# Fiskekaka (für norwegischen Fisch)



## Beny (8. September 2009)

Hallo alle zusammen,
Nachdem ich dieses Jahr das erste mal in Norwegen war hab ich mir vorher ein paar DVD´s angeschaut. Auf der einen war ein Rezept welches sehr schmackhaft aussah. Nunja zuhause angelangt(in Norwegen hatten wir zu viel Essen dabei) hab ich das dann mal ausprobiert. Nachdem es meiner Familie geschmeckt hat hab ich´s mal bei meiner Tante gekocht. Obwohl sie eigentlich KEINEN Fisch isst war über ein Kilo Dorschfilet nötig damit ich 4 Personen sattmachen konnte.

Nun zum Rezept: ich hab das von der DVD mitgeschrieben.

Viel Spaß beim Kochen und Petri Heil


----------



## Beny (8. September 2009)

*AW: Fiskekaka (für norwegischen Fisch)*

Wenn jemand ein Bild möchte der schreibt mich entweder hier an oder im ICQ.

Petri Heil


----------



## Jäger&Sammler (9. September 2009)

*AW: Fiskekaka (für norwegischen Fisch)*

Ob das auch mit Brassen geht!??? |kopfkrat


----------



## MarioDD (9. September 2009)

*AW: Fiskekaka (für norwegischen Fisch)*



Beny schrieb:


> Hallo alle zusammen,
> Nachdem ich dieses Jahr das erste mal in Norwegen war hab ich mir vorher ein paar DVD´s angeschaut. Auf der einen war ein Rezept welches sehr schmackhaft aussah. Nunja zuhause angelangt(in Norwegen hatten wir zu viel Essen dabei) hab ich das dann mal ausprobiert. Nachdem es meiner Familie geschmeckt hat hab ich´s mal bei meiner Tante gekocht. Obwohl sie eigentlich KEINEN Fisch isst war über ein Kilo Dorschfilet nötig damit ich 4 Personen sattmachen konnte.
> 
> Nun zum Rezept: ich hab das von der DVD mitgeschrieben.
> ...


 
das Rezept klingt , als ob es 12 Jährige norwegische Pfadfinder in einer kalten Fjord Herbstnacht "erfunden" haben. Sie haben wahrscheinlich in Ihre Rucksäcke geguckt um zu sehen, was noch an essbares drin war. Dabei ist dann Fiske*kaka* rausgekommen. Weitere lustige Komentare erspar ich mir...

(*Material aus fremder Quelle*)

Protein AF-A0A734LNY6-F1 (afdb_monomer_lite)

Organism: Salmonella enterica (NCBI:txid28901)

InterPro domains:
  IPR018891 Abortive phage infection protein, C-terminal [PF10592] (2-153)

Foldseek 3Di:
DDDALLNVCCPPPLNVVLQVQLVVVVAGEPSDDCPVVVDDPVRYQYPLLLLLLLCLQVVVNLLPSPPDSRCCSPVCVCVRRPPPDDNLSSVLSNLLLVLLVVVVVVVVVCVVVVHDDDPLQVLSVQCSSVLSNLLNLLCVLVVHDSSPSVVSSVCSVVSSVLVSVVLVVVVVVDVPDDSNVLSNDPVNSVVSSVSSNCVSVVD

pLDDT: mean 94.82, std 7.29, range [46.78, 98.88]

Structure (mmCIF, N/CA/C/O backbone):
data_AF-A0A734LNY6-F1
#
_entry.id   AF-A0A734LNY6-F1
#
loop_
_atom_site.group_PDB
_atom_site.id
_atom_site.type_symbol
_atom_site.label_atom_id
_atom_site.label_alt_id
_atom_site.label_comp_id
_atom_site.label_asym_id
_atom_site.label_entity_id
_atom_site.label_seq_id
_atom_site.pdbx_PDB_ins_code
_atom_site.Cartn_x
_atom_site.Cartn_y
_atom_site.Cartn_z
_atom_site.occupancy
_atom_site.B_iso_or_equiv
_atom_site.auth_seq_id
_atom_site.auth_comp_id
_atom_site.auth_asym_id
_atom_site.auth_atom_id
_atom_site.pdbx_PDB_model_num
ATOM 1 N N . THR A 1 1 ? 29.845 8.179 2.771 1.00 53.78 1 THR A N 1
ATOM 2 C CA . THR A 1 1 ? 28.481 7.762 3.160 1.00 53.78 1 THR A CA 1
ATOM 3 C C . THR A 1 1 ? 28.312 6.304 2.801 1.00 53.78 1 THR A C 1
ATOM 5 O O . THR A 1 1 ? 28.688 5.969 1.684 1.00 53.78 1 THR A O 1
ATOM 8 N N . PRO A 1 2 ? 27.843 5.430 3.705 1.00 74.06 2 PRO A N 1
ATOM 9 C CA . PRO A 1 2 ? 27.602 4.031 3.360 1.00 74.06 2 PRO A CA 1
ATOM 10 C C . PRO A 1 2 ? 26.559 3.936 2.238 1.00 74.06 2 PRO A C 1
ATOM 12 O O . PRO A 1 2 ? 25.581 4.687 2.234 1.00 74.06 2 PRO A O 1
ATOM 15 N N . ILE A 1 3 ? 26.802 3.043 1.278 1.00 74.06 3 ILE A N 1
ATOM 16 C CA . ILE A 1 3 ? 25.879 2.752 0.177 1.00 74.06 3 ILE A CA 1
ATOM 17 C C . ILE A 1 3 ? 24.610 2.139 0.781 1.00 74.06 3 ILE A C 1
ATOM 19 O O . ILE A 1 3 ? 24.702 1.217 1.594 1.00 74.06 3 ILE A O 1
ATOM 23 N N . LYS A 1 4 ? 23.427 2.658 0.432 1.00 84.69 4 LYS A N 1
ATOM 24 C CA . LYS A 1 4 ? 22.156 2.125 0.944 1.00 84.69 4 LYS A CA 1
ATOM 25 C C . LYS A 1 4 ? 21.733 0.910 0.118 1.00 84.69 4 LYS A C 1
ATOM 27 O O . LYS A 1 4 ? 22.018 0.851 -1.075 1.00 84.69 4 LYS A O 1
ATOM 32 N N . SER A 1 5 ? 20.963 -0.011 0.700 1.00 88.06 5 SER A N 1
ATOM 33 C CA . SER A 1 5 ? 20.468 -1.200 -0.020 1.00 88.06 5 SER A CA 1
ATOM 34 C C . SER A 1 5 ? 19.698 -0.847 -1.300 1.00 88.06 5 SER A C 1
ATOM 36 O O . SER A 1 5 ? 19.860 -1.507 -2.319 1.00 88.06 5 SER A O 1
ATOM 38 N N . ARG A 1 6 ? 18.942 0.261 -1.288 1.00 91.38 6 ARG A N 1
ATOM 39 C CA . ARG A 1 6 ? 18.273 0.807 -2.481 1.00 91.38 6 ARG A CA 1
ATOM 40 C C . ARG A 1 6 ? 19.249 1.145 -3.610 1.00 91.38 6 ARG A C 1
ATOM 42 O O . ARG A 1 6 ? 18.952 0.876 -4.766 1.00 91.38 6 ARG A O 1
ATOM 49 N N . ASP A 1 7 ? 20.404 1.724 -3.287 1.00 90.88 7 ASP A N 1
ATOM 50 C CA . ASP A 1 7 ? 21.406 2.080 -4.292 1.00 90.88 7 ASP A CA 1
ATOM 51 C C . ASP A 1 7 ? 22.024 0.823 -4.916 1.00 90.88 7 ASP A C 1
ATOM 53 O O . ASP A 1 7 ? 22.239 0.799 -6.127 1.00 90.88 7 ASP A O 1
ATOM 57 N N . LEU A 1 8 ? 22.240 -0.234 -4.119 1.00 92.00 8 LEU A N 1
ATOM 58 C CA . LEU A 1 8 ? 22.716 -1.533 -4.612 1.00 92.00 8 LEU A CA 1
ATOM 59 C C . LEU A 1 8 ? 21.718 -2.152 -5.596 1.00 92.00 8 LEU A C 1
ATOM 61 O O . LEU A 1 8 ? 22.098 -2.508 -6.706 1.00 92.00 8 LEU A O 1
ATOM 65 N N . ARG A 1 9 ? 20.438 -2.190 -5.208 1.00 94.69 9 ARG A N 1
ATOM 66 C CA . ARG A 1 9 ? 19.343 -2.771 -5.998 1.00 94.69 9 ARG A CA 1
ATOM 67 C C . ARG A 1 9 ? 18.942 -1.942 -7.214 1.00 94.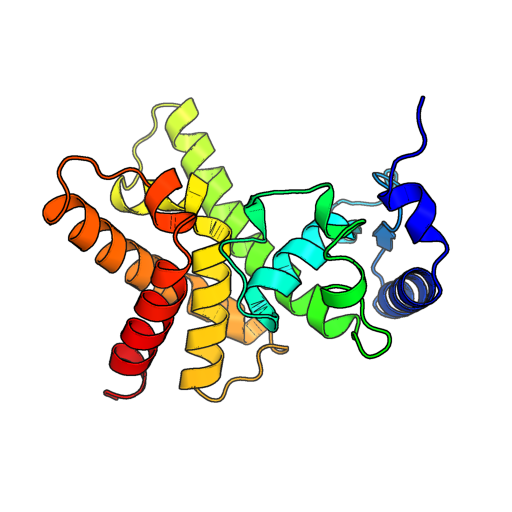69 9 ARG A C 1
ATOM 69 O O . ARG A 1 9 ? 18.272 -2.437 -8.108 1.00 94.69 9 ARG A O 1
ATOM 76 N N . SER A 1 10 ? 19.349 -0.673 -7.279 1.00 93.56 10 SER A N 1
ATOM 77 C CA . SER A 1 10 ? 18.961 0.216 -8.379 1.00 93.56 10 SER A CA 1
ATOM 78 C C . SER A 1 10 ? 19.423 -0.273 -9.755 1.00 93.56 10 SER A C 1
ATOM 80 O O . SER A 1 10 ? 18.827 0.121 -10.751 1.00 93.56 10 SER A O 1
ATOM 82 N N . ASN A 1 11 ? 20.461 -1.113 -9.827 1.00 95.12 11 ASN A N 1
ATOM 83 C CA . ASN A 1 11 ? 20.982 -1.662 -11.079 1.00 95.12 11 ASN A CA 1
ATOM 84 C C . ASN A 1 11 ? 20.382 -3.024 -11.458 1.00 95.12 11 ASN A C 1
ATOM 86 O O . ASN A 1 11 ? 20.746 -3.541 -12.515 1.00 95.12 11 ASN A O 1
ATOM 90 N N . ASP A 1 12 ? 19.498 -3.586 -10.633 1.00 97.25 12 ASP A N 1
ATOM 91 C CA . ASP A 1 12 ? 18.827 -4.853 -10.914 1.00 97.25 12 ASP A CA 1
ATOM 92 C C . ASP A 1 12 ? 17.905 -4.697 -12.133 1.00 97.25 12 ASP A C 1
ATOM 94 O O . ASP A 1 12 ? 17.346 -3.621 -12.385 1.00 97.25 12 ASP A O 1
ATOM 98 N N . ASP A 1 13 ? 17.742 -5.773 -12.899 1.00 97.56 13 ASP A N 1
ATOM 99 C CA . ASP A 1 13 ? 17.072 -5.714 -14.200 1.00 97.56 13 ASP A CA 1
ATOM 100 C C . ASP A 1 13 ? 15.596 -5.328 -14.083 1.00 97.56 13 ASP A C 1
ATOM 102 O O . ASP A 1 13 ? 15.123 -4.501 -14.864 1.00 97.56 13 ASP A O 1
ATOM 106 N N . ILE A 1 14 ? 14.900 -5.788 -13.039 1.00 97.81 14 ILE A N 1
ATOM 107 C CA . ILE A 1 14 ? 13.528 -5.352 -12.752 1.00 97.81 14 ILE A CA 1
ATOM 108 C C . ILE A 1 14 ? 13.423 -3.831 -12.555 1.00 97.81 14 ILE A C 1
ATOM 110 O O . ILE A 1 14 ? 12.487 -3.207 -13.048 1.00 97.81 14 ILE A O 1
ATOM 114 N N . GLN A 1 15 ? 14.396 -3.181 -11.905 1.00 98.06 15 GLN A N 1
ATOM 115 C CA . GLN A 1 15 ? 14.349 -1.726 -11.703 1.00 98.06 15 GLN A CA 1
ATOM 116 C C . GLN A 1 15 ? 14.542 -0.967 -13.016 1.00 98.06 15 GLN A C 1
ATOM 118 O O . GLN A 1 15 ? 13.880 0.049 -13.222 1.00 98.06 15 GLN A O 1
ATOM 123 N N . LYS A 1 16 ? 15.425 -1.448 -13.901 1.00 97.88 16 LYS A N 1
ATOM 124 C CA . LYS A 1 16 ? 15.620 -0.865 -15.240 1.00 97.88 16 LYS A CA 1
ATOM 125 C C . LYS A 1 16 ? 14.383 -1.067 -16.115 1.00 97.88 16 LYS A C 1
ATOM 127 O O . LYS A 1 16 ? 13.904 -0.109 -16.704 1.00 97.88 16 LYS A O 1
ATOM 132 N N . LYS A 1 17 ? 13.810 -2.276 -16.111 1.00 98.19 17 LYS A N 1
ATOM 133 C CA . LYS A 1 17 ? 12.561 -2.603 -16.816 1.00 98.19 17 LYS A CA 1
ATOM 134 C C . LYS A 1 17 ? 11.416 -1.686 -16.380 1.00 98.19 17 LYS A C 1
ATOM 136 O O . LYS A 1 17 ? 10.671 -1.186 -17.218 1.00 98.19 17 LYS A O 1
ATOM 141 N N . LEU A 1 18 ? 11.277 -1.441 -15.075 1.00 98.50 18 LEU A N 1
ATOM 142 C CA . LEU A 1 18 ? 10.283 -0.502 -14.549 1.00 98.50 18 LEU A CA 1
ATOM 143 C C . LEU A 1 18 ? 10.569 0.940 -14.984 1.00 98.50 18 LEU A C 1
ATOM 145 O O . LEU A 1 18 ? 9.633 1.650 -15.336 1.00 98.50 18 LEU A O 1
ATOM 149 N N . GLU A 1 19 ? 11.833 1.373 -14.981 1.00 98.31 19 GLU A N 1
ATOM 150 C CA . GLU A 1 19 ? 12.229 2.703 -15.464 1.00 98.31 19 GLU A CA 1
ATOM 151 C C . GLU A 1 19 ? 11.828 2.922 -16.928 1.00 98.31 19 GLU A C 1
ATOM 153 O O . GLU A 1 19 ? 11.128 3.892 -17.214 1.00 98.31 19 GLU A O 1
ATOM 158 N N . GLU A 1 20 ? 12.171 1.986 -17.814 1.00 98.25 20 GLU A N 1
ATOM 159 C CA . GLU A 1 20 ? 11.802 2.020 -19.236 1.00 98.25 20 GLU A CA 1
ATOM 160 C C . GLU A 1 20 ? 10.277 2.014 -19.435 1.00 98.25 20 GLU A C 1
ATOM 162 O O . GLU A 1 20 ? 9.733 2.789 -20.226 1.00 98.25 20 GLU A O 1
ATOM 167 N N . ALA A 1 21 ? 9.557 1.176 -18.682 1.00 98.38 21 ALA A N 1
ATOM 168 C CA . ALA A 1 21 ? 8.101 1.108 -18.758 1.00 98.38 21 ALA A CA 1
ATOM 169 C C . ALA A 1 21 ? 7.434 2.422 -18.315 1.00 98.38 21 ALA A C 1
ATOM 171 O O . ALA A 1 21 ? 6.518 2.904 -18.983 1.00 98.38 21 ALA A O 1
ATOM 172 N N . PHE A 1 22 ? 7.898 3.034 -17.220 1.00 98.50 22 PHE A N 1
ATOM 173 C CA . PHE A 1 22 ? 7.379 4.324 -16.759 1.00 98.50 22 PHE A CA 1
ATOM 174 C C . PHE A 1 22 ? 7.727 5.470 -17.711 1.00 98.50 22 PHE A C 1
ATOM 176 O O . PHE A 1 22 ? 6.881 6.343 -17.923 1.00 98.50 22 PHE A O 1
ATOM 183 N N . GLU A 1 23 ? 8.912 5.456 -18.322 1.00 97.88 23 GLU A N 1
ATOM 184 C CA . GLU A 1 23 ? 9.282 6.424 -19.357 1.00 97.88 23 GLU A CA 1
ATOM 185 C C . GLU A 1 23 ? 8.319 6.347 -20.551 1.00 97.88 23 GLU A C 1
ATOM 187 O O . GLU A 1 23 ? 7.799 7.376 -20.988 1.00 97.88 23 GLU A O 1
ATOM 192 N N . GLY A 1 24 ? 7.970 5.135 -21.000 1.00 97.94 24 GLY A N 1
ATOM 193 C CA . GLY A 1 24 ? 6.948 4.911 -22.031 1.00 97.94 24 GLY A CA 1
ATOM 194 C C . GLY A 1 24 ? 5.550 5.439 -21.664 1.00 97.94 24 GLY A C 1
ATOM 195 O O . GLY A 1 24 ? 4.758 5.761 -22.549 1.00 97.94 24 GLY A O 1
ATOM 196 N N . MET A 1 25 ? 5.255 5.595 -20.369 1.00 97.50 25 MET A N 1
ATOM 197 C CA . MET A 1 25 ? 4.023 6.206 -19.847 1.00 97.50 25 MET A CA 1
ATOM 198 C C . MET A 1 25 ? 4.132 7.732 -19.653 1.00 97.50 25 MET A C 1
ATOM 200 O O . MET A 1 25 ? 3.185 8.361 -19.173 1.00 97.50 25 MET A O 1
ATOM 204 N N . GLY A 1 26 ? 5.276 8.342 -19.980 1.00 97.56 26 GLY A N 1
ATOM 205 C CA . GLY A 1 26 ? 5.550 9.762 -19.745 1.00 97.56 26 GLY A CA 1
ATOM 206 C C . GLY A 1 26 ? 5.805 10.111 -18.273 1.00 97.56 26 GLY A C 1
ATOM 207 O O . GLY A 1 26 ? 5.537 11.238 -17.847 1.00 97.56 26 GLY A O 1
ATOM 208 N N . LEU A 1 27 ? 6.276 9.147 -17.477 1.00 98.12 27 LEU A N 1
ATOM 209 C CA . LEU A 1 27 ? 6.576 9.290 -16.053 1.00 98.12 27 LEU A CA 1
ATOM 210 C C . LEU A 1 27 ? 8.065 9.044 -15.775 1.00 98.12 27 LEU A C 1
ATOM 212 O O . LEU A 1 27 ? 8.750 8.338 -16.503 1.00 98.12 27 LEU A O 1
ATOM 216 N N . PHE A 1 28 ? 8.560 9.606 -14.674 1.00 98.00 28 PHE A N 1
ATOM 217 C CA . PHE A 1 28 ? 9.949 9.468 -14.239 1.00 98.00 28 PHE A CA 1
ATOM 218 C C . PHE A 1 28 ? 10.032 8.564 -13.011 1.00 98.00 28 PHE A C 1
ATOM 220 O O . PHE A 1 28 ? 9.656 8.971 -11.906 1.00 98.00 28 PHE A O 1
ATOM 227 N N . TYR A 1 29 ? 10.515 7.338 -13.195 1.00 98.19 29 TYR A N 1
ATOM 228 C CA . TYR A 1 29 ? 10.699 6.381 -12.108 1.00 98.19 29 TYR A CA 1
ATOM 229 C C . TYR A 1 29 ? 12.037 6.605 -11.401 1.00 98.19 29 TYR A C 1
ATOM 231 O O . TYR A 1 29 ? 13.110 6.506 -11.988 1.00 98.19 29 TYR A O 1
ATOM 239 N N . ASP A 1 30 ? 11.984 6.921 -10.113 1.00 97.25 30 ASP A N 1
ATOM 240 C CA . ASP A 1 30 ? 13.169 7.130 -9.292 1.00 97.25 30 ASP A CA 1
ATOM 241 C C . ASP A 1 30 ? 13.629 5.785 -8.717 1.00 97.25 30 ASP A C 1
ATOM 243 O O . ASP A 1 30 ? 13.159 5.366 -7.654 1.00 97.25 30 ASP A O 1
ATOM 247 N N . ARG A 1 31 ? 14.585 5.116 -9.373 1.00 95.94 31 ARG A N 1
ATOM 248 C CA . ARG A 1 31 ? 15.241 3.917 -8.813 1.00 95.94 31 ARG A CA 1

Aber...manchmal ist das einfache das bessere!


----------



## Jäger&Sammler (10. September 2009)

*AW: Fiskekaka (für norwegischen Fisch)*

Abgesehen davon ist es ein total traditionelles norwegisches Gericht/Rezept.


----------



## MarioDD (10. September 2009)

*AW: Fiskekaka (für norwegischen Fisch)*



Jäger&Sammler schrieb:


> Abgesehen davon ist es ein total traditionelles norwegisches Gericht/Rezept.


 
...glaub ich dir gerne-nur hätten sie sich einen anderen Namen einfallen lassen können.
Kann mir durchaus vorstellen, dass es schmeckt.


----------



## WickedWalleye (10. September 2009)

*AW: Fiskekaka (für norwegischen Fisch)*

Naja... für Norweger ja schon ein kompliziertes Gericht. Mal was Anderes als Fisch ins kochende Wasser schmeissen, Salz druff, fertich. So richtig weit vorne sind die in kulinarischer Hinsicht ja eher nicht.
Aber wer weiss, vielleicht schmeck's ja...
Vom Namen her hört es sich aber wirklich nicht sehr appetitlich an. :q


----------



## Franky (10. September 2009)

*AW: Fiskekaka (für norwegischen Fisch)*

Jo - regionale Geschmäcker sind da sicherlich genauso extrem unterschiedlich, wie hier auch. Setz mal einem Münchener das gute Labskaus vor! :q
Aber die Friggadelln sind schon prima, und welchen Fisch man nimmt, ist fast egal. Wobei ich "Fischkräuter" schon für recht "gewagt" halte... :q Damit man nicht reinfällt, würde ich mich da auf Estragon, Majoran, Thymian und ein wenig Dill beschränken. Würzen mit Pfeffer, Salz und wer mag ein Hauch Koriander...


----------



## MarioDD (10. September 2009)

*AW: Fiskekaka (für norwegischen Fisch)*

Fischfriggadelln sind doch kein Thema.

Allerdings wird bei dem oben vorgestellten Gericht: Fiskekaka nichts von pürierten Zutaten erwähnt.
Alles in nen Top und gut verrühren und gut iss...
Aber vielleicht haben die Norweger *ein* Wort für *viele* Fischzubereitungen?!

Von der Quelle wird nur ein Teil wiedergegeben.